** EXERCISE AIM **
Copy, from the listing, every line in which the string "Musca" is present.

** SUPPLIED RECORDS **
_____
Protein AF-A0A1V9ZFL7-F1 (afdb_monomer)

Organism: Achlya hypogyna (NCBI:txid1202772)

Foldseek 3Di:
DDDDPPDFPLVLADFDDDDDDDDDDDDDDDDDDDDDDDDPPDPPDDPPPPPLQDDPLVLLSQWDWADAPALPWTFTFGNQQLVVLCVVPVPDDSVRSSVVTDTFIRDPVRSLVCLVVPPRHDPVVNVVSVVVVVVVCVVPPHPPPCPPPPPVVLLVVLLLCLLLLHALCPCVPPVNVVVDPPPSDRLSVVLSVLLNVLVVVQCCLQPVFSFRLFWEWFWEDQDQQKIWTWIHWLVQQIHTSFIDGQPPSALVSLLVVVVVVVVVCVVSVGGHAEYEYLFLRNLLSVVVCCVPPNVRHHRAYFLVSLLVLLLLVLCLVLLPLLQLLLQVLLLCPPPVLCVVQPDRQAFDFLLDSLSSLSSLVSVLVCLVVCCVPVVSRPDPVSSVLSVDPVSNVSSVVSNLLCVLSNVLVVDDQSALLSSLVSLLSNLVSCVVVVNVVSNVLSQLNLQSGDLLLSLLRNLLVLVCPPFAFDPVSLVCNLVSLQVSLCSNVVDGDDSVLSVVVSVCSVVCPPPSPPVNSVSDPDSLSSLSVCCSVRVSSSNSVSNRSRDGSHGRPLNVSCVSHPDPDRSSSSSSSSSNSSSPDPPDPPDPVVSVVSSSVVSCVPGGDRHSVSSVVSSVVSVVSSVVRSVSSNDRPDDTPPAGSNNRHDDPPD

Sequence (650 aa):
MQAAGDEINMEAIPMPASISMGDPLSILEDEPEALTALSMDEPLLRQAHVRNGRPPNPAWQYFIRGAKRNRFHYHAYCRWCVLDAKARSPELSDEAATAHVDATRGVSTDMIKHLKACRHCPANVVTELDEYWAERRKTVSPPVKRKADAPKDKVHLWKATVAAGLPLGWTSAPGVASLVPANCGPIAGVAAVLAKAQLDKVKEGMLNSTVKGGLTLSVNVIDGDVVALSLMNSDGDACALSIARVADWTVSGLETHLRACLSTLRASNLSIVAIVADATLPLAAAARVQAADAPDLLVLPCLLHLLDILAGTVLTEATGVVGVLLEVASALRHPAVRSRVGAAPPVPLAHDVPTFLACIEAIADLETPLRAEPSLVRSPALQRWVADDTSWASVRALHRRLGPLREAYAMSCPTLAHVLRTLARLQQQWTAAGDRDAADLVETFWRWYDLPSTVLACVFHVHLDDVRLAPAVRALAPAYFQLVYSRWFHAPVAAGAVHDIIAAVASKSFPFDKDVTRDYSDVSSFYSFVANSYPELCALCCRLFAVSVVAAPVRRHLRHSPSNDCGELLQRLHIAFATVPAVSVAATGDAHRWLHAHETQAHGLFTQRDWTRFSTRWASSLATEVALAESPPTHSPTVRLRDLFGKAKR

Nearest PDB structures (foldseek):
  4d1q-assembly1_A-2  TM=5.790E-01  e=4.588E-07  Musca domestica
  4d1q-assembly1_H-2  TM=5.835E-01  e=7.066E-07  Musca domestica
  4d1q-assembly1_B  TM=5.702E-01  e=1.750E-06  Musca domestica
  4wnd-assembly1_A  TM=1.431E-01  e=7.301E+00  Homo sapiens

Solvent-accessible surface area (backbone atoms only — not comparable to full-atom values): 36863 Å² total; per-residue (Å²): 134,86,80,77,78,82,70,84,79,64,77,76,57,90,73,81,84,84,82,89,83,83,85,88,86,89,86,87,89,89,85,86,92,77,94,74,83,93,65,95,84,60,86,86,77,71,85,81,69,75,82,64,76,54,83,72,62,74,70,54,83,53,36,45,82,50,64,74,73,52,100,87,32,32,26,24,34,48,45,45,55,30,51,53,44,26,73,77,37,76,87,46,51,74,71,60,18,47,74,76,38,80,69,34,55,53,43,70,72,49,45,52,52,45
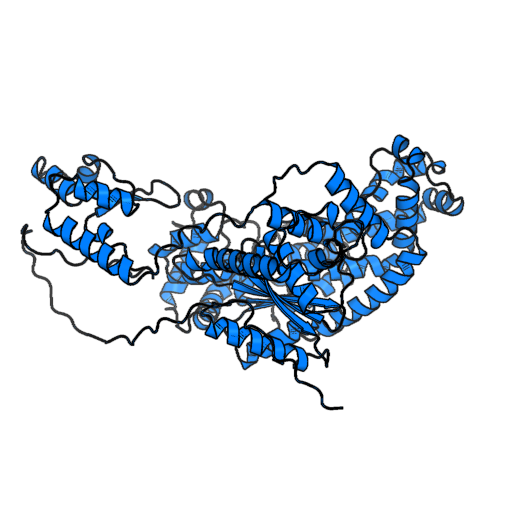,50,73,68,35,89,66,48,62,70,63,59,52,49,54,50,53,50,53,51,53,54,48,54,72,73,42,76,70,78,75,70,79,64,78,71,72,61,61,68,45,55,51,52,54,39,50,35,46,74,61,36,50,63,90,65,55,59,69,36,86,89,37,38,83,76,43,69,94,74,59,65,62,63,67,61,53,16,42,54,32,32,50,55,30,42,52,56,41,45,42,68,28,66,74,38,72,50,69,20,28,27,16,39,18,40,37,73,73,58,96,41,30,39,36,37,27,44,28,22,48,87,67,48,39,30,64,74,49,44,48,76,38,91,52,81,44,47,71,45,48,31,54,56,51,52,56,51,52,51,51,36,50,77,66,73,48,56,66,43,27,36,20,13,52,48,47,62,60,35,51,14,47,45,52,44,22,73,75,80,34,73,51,43,44,52,34,66,10,50,62,45,52,52,44,47,56,51,46,54,59,49,43,76,39,45,71,62,52,12,52,51,29,35,51,42,46,41,34,58,38,69,85,33,20,79,74,69,56,80,53,47,56,70,28,33,85,89,38,64,68,33,44,56,51,21,53,50,47,50,60,75,37,47,68,61,37,52,77,41,33,75,58,38,84,47,72,67,55,26,52,47,54,66,32,67,68,53,50,52,50,50,54,51,52,51,60,70,45,43,55,55,56,54,50,72,71,48,86,54,63,30,50,34,41,49,54,54,45,54,46,49,40,30,51,53,28,50,74,71,68,37,55,68,65,22,52,52,49,50,41,58,53,41,51,45,56,54,54,62,35,52,47,36,42,76,67,35,89,86,50,84,83,71,53,59,13,69,76,60,55,69,43,44,58,62,32,47,43,53,55,40,25,49,66,66,76,43,85,66,62,66,67,62,44,50,52,51,53,50,35,58,72,68,32,35,86,78,54,24,70,76,58,47,68,78,40,96,48,71,62,61,46,33,64,63,40,38,85,84,40,49,67,59,18,48,49,45,31,32,60,54,14,32,43,43,54,38,64,68,54,59,79,65,48,74,47,59,91,63,90,48,44,68,61,51,40,38,45,41,17,37,44,54,62,47,64,71,82,89,69,76,87,61,62,68,64,59,59,48,50,44,53,50,49,50,45,68,77,41,38,48,49,37,40,68,54,36,52,62,48,38,56,55,47,47,56,52,46,51,53,40,50,61,49,43,73,60,63,90,60,92,52,54,88,68,53,67,80,65,43,40,47,82,73,84,124

pLDDT: mean 85.37, std 18.78, range [25.77, 98.62]

Radius of gyration: 29.79 Å; Cα contacts (8 Å, |Δi|>4): 821; chains: 1; bounding box: 69×63×95 Å

Mean predicted aligned error: 10.47 Å

Secondary structure (DSSP, 8-state):
----------TTS-PPPPPP-PPPPP-------------TTS----------SSPPPGGGGGEEEEEEEETTEEEEEEHHHHHHHHHH-TT--HHHHHTTSPPEESSHHHHHHHHHH-TTS-HHHHHHHHHHHHHHHHHS-------S---HHHHHHHHHHHHTT--TTGGGSTTTTTTS-TT---HHHHHHHHHHHHHHHHHHHHHHSSS---EEEEEEEEETTEEEEEEE-TT--EEEEEEEE-SS-SHHHHHHHHHHHHHHHHHTT--EEEEEESSHHHHHHHHHHHHHH-TTSEEEE-HHHHHHHHHHHHHHHTHHHHHHHHHHHHHHTSHHHHHHHSSPPPPPBTTBHHHHHHHHHHHHHTHHHHHH-GGGS--HHHHHHHH-HHHHHHHHHHHHHHHHHHHHHHS---SHHHHHHHHHHHHHHHHHHT-HHHHHHHHHHHTTS-HHHHHHHHHT-TT-TT--B-HHHHTTHHHHHHHHHHHHHSS---HHHHHHHHHHHHHT-TTSSHHHHTT-SSHHHHHHHHTTT-HHHHHHHHHHTT--SS---HHHHHTT-----HHHHHHHHHHHHHH---S-----HHHHHHHHHHHHHHHB--SHHHHHHHHHHHHHHHHHHHHHHTS-SS---SS-GGGSB-----

Structure (mmCIF, N/CA/C/O backbone):
data_AF-A0A1V9ZFL7-F1
#
_entry.id   AF-A0A1V9ZFL7-F1
#
loop_
_atom_site.group_PDB
_atom_site.id
_atom_site.type_symbol
_atom_site.label_atom_id
_atom_site.label_alt_id
_atom_site.label_comp_id
_atom_site.label_asym_id
_atom_site.label_entity_id
_atom_site.label_seq_id
_atom_site.pdbx_PDB_ins_code
_atom_site.Cartn_x
_atom_site.Cartn_y
_atom_site.Cartn_z
_atom_site.occupancy
_atom_site.B_iso_or_equiv
_atom_site.auth_seq_id
_atom_site.auth_comp_id
_atom_site.auth_asym_id
_atom_site.auth_atom_id
_atom_site.pdbx_PDB_model_num
ATOM 1 N N . MET A 1 1 ? -34.108 -6.069 -25.579 1.00 35.25 1 MET A N 1
ATOM 2 C CA . MET A 1 1 ? -33.080 -6.819 -24.830 1.00 35.25 1 MET A CA 1
ATOM 3 C C . MET A 1 1 ? -33.145 -6.351 -23.390 1.00 35.25 1 MET A C 1
ATOM 5 O O . MET A 1 1 ? -32.783 -5.215 -23.125 1.00 35.25 1 MET A O 1
ATOM 9 N N . GLN A 1 2 ? -33.741 -7.157 -22.511 1.00 27.19 2 GLN A N 1
ATOM 10 C CA . GLN A 1 2 ? -33.836 -6.873 -21.077 1.00 27.19 2 GLN A CA 1
ATOM 11 C C . GLN A 1 2 ? -32.461 -7.107 -20.447 1.00 27.19 2 GLN A C 1
ATOM 13 O O . GLN A 1 2 ? -31.917 -8.203 -20.563 1.00 27.19 2 GLN A O 1
ATOM 18 N N . ALA A 1 3 ? -31.895 -6.068 -19.835 1.00 29.52 3 ALA A N 1
ATOM 19 C CA . ALA A 1 3 ? -30.710 -6.185 -19.001 1.00 29.52 3 ALA A CA 1
ATOM 20 C C . ALA A 1 3 ? -31.104 -6.941 -17.726 1.00 29.52 3 ALA A C 1
ATOM 22 O O . ALA A 1 3 ? -31.883 -6.434 -16.919 1.00 29.52 3 ALA A O 1
ATOM 23 N N . ALA A 1 4 ? -30.620 -8.173 -17.584 1.00 30.47 4 ALA A N 1
ATOM 24 C CA . ALA A 1 4 ? -30.621 -8.859 -16.304 1.00 30.47 4 ALA A CA 1
ATOM 25 C C . ALA A 1 4 ? -29.646 -8.102 -15.392 1.00 30.47 4 ALA A C 1
ATOM 27 O O . ALA A 1 4 ? -28.471 -7.964 -15.725 1.00 30.47 4 ALA A O 1
ATOM 28 N N . GLY A 1 5 ? -30.155 -7.532 -14.300 1.00 28.27 5 GLY A N 1
ATOM 29 C CA . GLY A 1 5 ? -29.308 -6.987 -13.251 1.00 28.27 5 GLY A CA 1
ATOM 30 C C . GLY A 1 5 ? -28.603 -8.147 -12.566 1.00 28.27 5 GLY A C 1
ATOM 31 O O . GLY A 1 5 ? -29.255 -8.922 -11.871 1.00 28.27 5 GLY A O 1
ATOM 32 N N . ASP A 1 6 ? -27.299 -8.279 -12.792 1.00 34.06 6 ASP A N 1
ATOM 33 C CA . ASP A 1 6 ? -26.449 -9.165 -12.005 1.00 34.06 6 ASP A CA 1
ATOM 34 C C . ASP A 1 6 ? -26.432 -8.639 -10.562 1.00 34.06 6 ASP A C 1
ATOM 36 O O . ASP A 1 6 ? -25.701 -7.707 -10.214 1.00 34.06 6 ASP A O 1
ATOM 40 N N . GLU A 1 7 ? -27.300 -9.203 -9.718 1.00 34.09 7 GLU A N 1
ATOM 41 C CA . GLU A 1 7 ? -27.199 -9.070 -8.269 1.00 34.09 7 GLU A CA 1
ATOM 42 C C . GLU A 1 7 ? -25.800 -9.515 -7.834 1.00 34.09 7 GLU A C 1
ATOM 44 O O . GLU A 1 7 ? -25.288 -10.555 -8.256 1.00 34.09 7 GLU A O 1
ATOM 49 N N . ILE A 1 8 ? -25.168 -8.715 -6.974 1.00 36.22 8 ILE A N 1
ATOM 50 C CA . ILE A 1 8 ? -23.878 -9.036 -6.365 1.00 36.22 8 ILE A CA 1
ATOM 51 C C . ILE A 1 8 ? -24.063 -10.326 -5.553 1.00 36.22 8 ILE A C 1
ATOM 53 O O . ILE A 1 8 ? -24.524 -10.292 -4.413 1.00 36.22 8 ILE A O 1
ATOM 57 N N . ASN A 1 9 ? -23.720 -11.471 -6.146 1.00 38.47 9 ASN A N 1
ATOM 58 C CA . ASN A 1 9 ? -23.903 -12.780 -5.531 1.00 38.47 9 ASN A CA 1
_____
** REPLY **
  4d1q-assembly1_A-2  TM=5.790E-01  e=4.588E-07  Musca domestica
  4d1q-assembly1_H-2  TM=5.835E-01  e=7.066E-07  Musca domestica
  4d1q-assembly1_B  TM=5.702E-01  e=1.750E-06  Musca domestica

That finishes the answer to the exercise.